▶ _Exercise input_

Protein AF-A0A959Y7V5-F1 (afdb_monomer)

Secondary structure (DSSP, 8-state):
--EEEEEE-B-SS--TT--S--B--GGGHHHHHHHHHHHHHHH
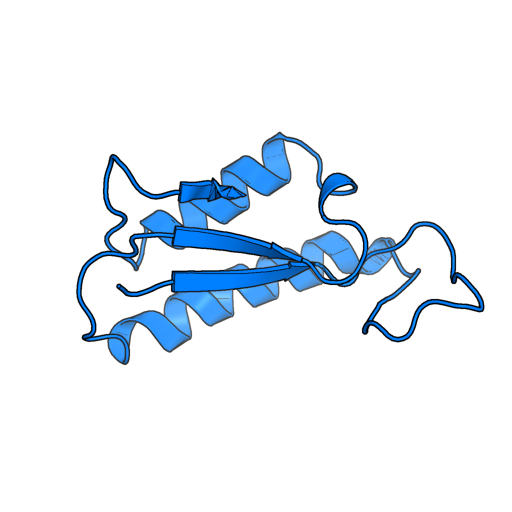GGG--S-SEEEEEEEES-GGGS-HHHHHHHHHHHHTTS-EEEEEEE-

Nearest PDB structures (foldseek):
  1olt-assembly1_A  TM=9.048E-01  e=6.913E-06  Escherichia coli K-12
  4o1f-assembly1_A  TM=4.589E-01  e=1.347E+00  Desulfitobacterium hafniense DCB-2
  6th6-assembly1_An  TM=4.863E-01  e=2.476E+00  Thermococcus kodakarensis KOD1
  7qiz-assembly1_IA  TM=4.661E-01  e=4.553E+00  Solanum lycopersicum

Structure (mmCIF, N/CA/C/O backbone):
data_AF-A0A959Y7V5-F1
#
_entry.id   AF-A0A959Y7V5-F1
#
loop_
_atom_site.group_PDB
_atom_site.id
_atom_site.type_symbol
_atom_site.label_atom_id
_atom_site.label_alt_id
_atom_site.label_comp_id
_atom_site.label_asym_id
_atom_site.label_entity_id
_atom_site.label_seq_id
_atom_site.pdbx_PDB_ins_code
_atom_site.Cartn_x
_atom_site.Cartn_y
_atom_site.Cartn_z
_atom_site.occupancy
_atom_site.B_iso_or_equiv
_atom_site.auth_seq_id
_atom_site.auth_comp_id
_atom_site.auth_asym_id
_atom_site.auth_atom_id
_atom_site.pdbx_PDB_model_num
ATOM 1 N N . MET A 1 1 ? 16.561 0.575 -7.442 1.00 77.06 1 MET A N 1
ATOM 2 C CA . MET A 1 1 ? 15.464 -0.403 -7.338 1.00 77.06 1 MET A CA 1
ATOM 3 C C . MET A 1 1 ? 14.208 0.360 -6.965 1.00 77.06 1 MET A C 1
ATOM 5 O O . MET A 1 1 ? 14.170 0.901 -5.865 1.00 77.06 1 MET A O 1
ATOM 9 N N . PRO A 1 2 ? 13.273 0.549 -7.904 1.00 92.44 2 PRO A N 1
ATOM 10 C CA . PRO A 1 2 ? 12.061 1.321 -7.661 1.00 92.44 2 PRO A CA 1
ATOM 11 C C . PRO A 1 2 ? 11.122 0.578 -6.707 1.00 92.44 2 PRO A C 1
ATOM 13 O O . PRO A 1 2 ? 10.886 -0.617 -6.876 1.00 92.44 2 PRO A O 1
ATOM 16 N N . GLY A 1 3 ? 10.590 1.287 -5.714 1.00 94.88 3 GLY A N 1
ATOM 17 C CA . GLY A 1 3 ? 9.673 0.732 -4.721 1.00 94.88 3 GLY A CA 1
ATOM 18 C C . GLY A 1 3 ? 8.401 1.564 -4.610 1.00 94.88 3 GLY A C 1
ATOM 19 O O . GLY A 1 3 ? 8.439 2.785 -4.772 1.00 94.88 3 GLY A O 1
ATOM 20 N N . LEU A 1 4 ? 7.280 0.905 -4.323 1.00 96.31 4 LEU A N 1
ATOM 21 C CA . LEU A 1 4 ? 5.990 1.542 -4.070 1.00 96.31 4 LEU A CA 1
ATOM 22 C C . LEU A 1 4 ? 5.617 1.388 -2.595 1.00 96.31 4 LEU A C 1
ATOM 24 O O . LEU A 1 4 ? 5.537 0.273 -2.096 1.00 96.31 4 LEU A O 1
ATOM 28 N N . TYR A 1 5 ? 5.340 2.495 -1.909 1.00 96.75 5 TYR A N 1
ATOM 29 C CA . TYR A 1 5 ? 4.815 2.477 -0.544 1.00 96.75 5 TYR A CA 1
ATOM 30 C C . TYR A 1 5 ? 3.337 2.875 -0.530 1.00 96.75 5 TYR A C 1
ATOM 32 O O . TYR A 1 5 ? 2.977 3.965 -0.978 1.00 96.75 5 TYR A O 1
ATOM 40 N N . LEU A 1 6 ? 2.488 2.003 0.010 1.00 96.69 6 LEU A N 1
ATOM 41 C CA . LEU A 1 6 ? 1.053 2.212 0.168 1.00 96.69 6 LEU A CA 1
ATOM 42 C C . LEU A 1 6 ? 0.737 2.445 1.648 1.00 96.69 6 LEU A C 1
ATOM 44 O O . LEU A 1 6 ? 0.752 1.530 2.474 1.00 96.69 6 LEU A O 1
ATOM 48 N N . HIS A 1 7 ? 0.443 3.699 1.985 1.00 96.06 7 HIS A N 1
ATOM 49 C CA . HIS A 1 7 ? 0.092 4.092 3.344 1.00 96.06 7 HIS A CA 1
ATOM 50 C C . HIS A 1 7 ? -1.385 3.795 3.635 1.00 96.06 7 HIS A C 1
ATOM 52 O O . HIS A 1 7 ? -2.250 4.526 3.172 1.00 96.06 7 HIS A O 1
ATOM 58 N N . ILE A 1 8 ? -1.689 2.763 4.422 1.00 96.56 8 ILE A N 1
ATOM 59 C CA . ILE A 1 8 ? -3.038 2.374 4.853 1.00 96.56 8 ILE A CA 1
ATOM 60 C C . ILE A 1 8 ? -3.330 3.003 6.226 1.00 96.56 8 ILE A C 1
ATOM 62 O O . ILE A 1 8 ? -2.917 2.460 7.253 1.00 96.56 8 ILE A O 1
ATOM 66 N N . PRO A 1 9 ? -4.054 4.133 6.307 1.00 96.25 9 PRO A N 1
ATOM 67 C CA . PRO A 1 9 ? -4.121 4.946 7.518 1.00 96.25 9 PRO A CA 1
ATOM 68 C C . PRO A 1 9 ? -5.203 4.453 8.488 1.00 96.25 9 PRO A C 1
ATOM 70 O O . PRO A 1 9 ? -5.806 5.263 9.174 1.00 96.25 9 PRO A O 1
ATOM 73 N N . PHE A 1 10 ? -5.536 3.163 8.534 1.00 96.88 10 PHE A N 1
ATOM 74 C CA . PHE A 1 10 ? -6.673 2.677 9.325 1.00 96.88 10 PHE A CA 1
ATOM 75 C C . PHE A 1 10 ? -6.224 1.924 10.565 1.00 96.88 10 PHE A C 1
ATOM 77 O O . PHE A 1 10 ? -5.439 0.991 10.466 1.00 96.88 10 PHE A O 1
ATOM 84 N N . CYS A 1 11 ? -6.774 2.282 11.720 1.00 96.12 11 CYS A N 1
ATOM 85 C CA . CYS A 1 11 ? -6.563 1.593 12.989 1.00 96.12 11 CYS A CA 1
ATOM 86 C C . CYS A 1 11 ? -7.917 1.300 13.646 1.00 96.12 11 CYS A C 1
ATOM 88 O O . CYS A 1 11 ? -8.841 2.102 13.559 1.00 96.12 11 CYS A O 1
ATOM 90 N N . ARG A 1 12 ? -8.052 0.184 14.374 1.00 94.56 12 ARG A N 1
ATOM 91 C CA . ARG A 1 12 ? -9.281 -0.081 15.159 1.00 94.56 12 ARG A CA 1
ATOM 92 C C . ARG A 1 12 ? -9.419 0.838 16.370 1.00 94.56 12 ARG A C 1
ATOM 94 O O . ARG A 1 12 ? -10.526 1.086 16.832 1.00 94.56 12 ARG A O 1
ATOM 101 N N . ARG A 1 13 ? -8.293 1.302 16.911 1.00 94.69 13 ARG A N 1
ATOM 102 C CA . ARG A 1 13 ? -8.223 2.186 18.076 1.00 94.69 13 ARG A CA 1
ATOM 103 C C . ARG A 1 13 ? -7.045 3.140 17.942 1.00 94.69 13 ARG A C 1
ATOM 105 O O . ARG A 1 13 ? -6.053 2.795 17.306 1.00 94.69 13 ARG A O 1
ATOM 112 N N . ALA A 1 14 ? -7.147 4.294 18.591 1.00 94.56 14 ALA A N 1
ATOM 113 C CA . ALA A 1 14 ? -6.025 5.202 18.765 1.00 94.56 14 ALA A CA 1
ATOM 114 C C . ALA A 1 14 ? -5.124 4.681 19.895 1.00 94.56 14 ALA A C 1
ATOM 116 O O . ALA A 1 14 ? -5.572 4.540 21.033 1.00 94.56 14 ALA A O 1
ATOM 117 N N . CYS A 1 15 ? -3.872 4.358 19.578 1.00 94.81 15 CYS A N 1
ATOM 118 C CA . CYS A 1 15 ? -2.864 4.002 20.574 1.00 94.81 15 CYS A CA 1
ATOM 119 C C . CYS A 1 15 ? -2.178 5.279 21.066 1.00 94.81 15 CYS A C 1
ATOM 121 O O . CYS A 1 15 ? -1.694 6.060 20.255 1.00 94.81 15 CYS A O 1
ATOM 123 N N . THR A 1 16 ? -2.089 5.470 22.382 1.00 94.56 16 THR A N 1
ATOM 124 C CA . THR A 1 16 ? -1.507 6.681 22.995 1.00 94.56 16 THR A CA 1
ATOM 125 C C . THR A 1 16 ? -0.011 6.852 22.742 1.00 94.56 16 THR A C 1
ATOM 127 O O . THR A 1 16 ? 0.508 7.942 22.931 1.00 94.56 16 THR A O 1
ATOM 130 N N . TYR A 1 17 ? 0.675 5.781 22.343 1.00 94.00 17 TYR A N 1
ATOM 131 C CA . TYR A 1 17 ? 2.105 5.766 22.034 1.00 94.00 17 TYR A CA 1
ATOM 132 C C . TYR A 1 17 ? 2.407 5.857 20.528 1.00 94.00 17 TYR A C 1
ATOM 134 O O . TYR A 1 17 ? 3.568 5.793 20.143 1.00 94.00 17 TYR A O 1
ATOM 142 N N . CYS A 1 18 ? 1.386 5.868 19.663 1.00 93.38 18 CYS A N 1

▶ _What the task asks_
What is needed is a verbatim copy of every line in the records above from the one containing "ATOM 32 O O" down to the one containing "ATOM 44 O O", both included, and nothing more.

▶ _Solution to this task_
ATOM 32 O O . TYR A 1 5 ? 2.977 3.965 -0.978 1.00 96.75 5 TYR A O 1
ATOM 40 N N . LEU A 1 6 ? 2.488 2.003 0.010 1.00 96.69 6 LEU A N 1
ATOM 41 C CA . LEU A 1 6 ? 1.053 2.212 0.168 1.00 96.69 6 LEU A CA 1
ATOM 42 C C . LEU A 1 6 ? 0.737 2.445 1.648 1.00 96.69 6 LEU A C 1
ATOM 44 O O . LEU A 1 6 ? 0.752 1.530 2.474 1.00 96.69 6 LEU A O 1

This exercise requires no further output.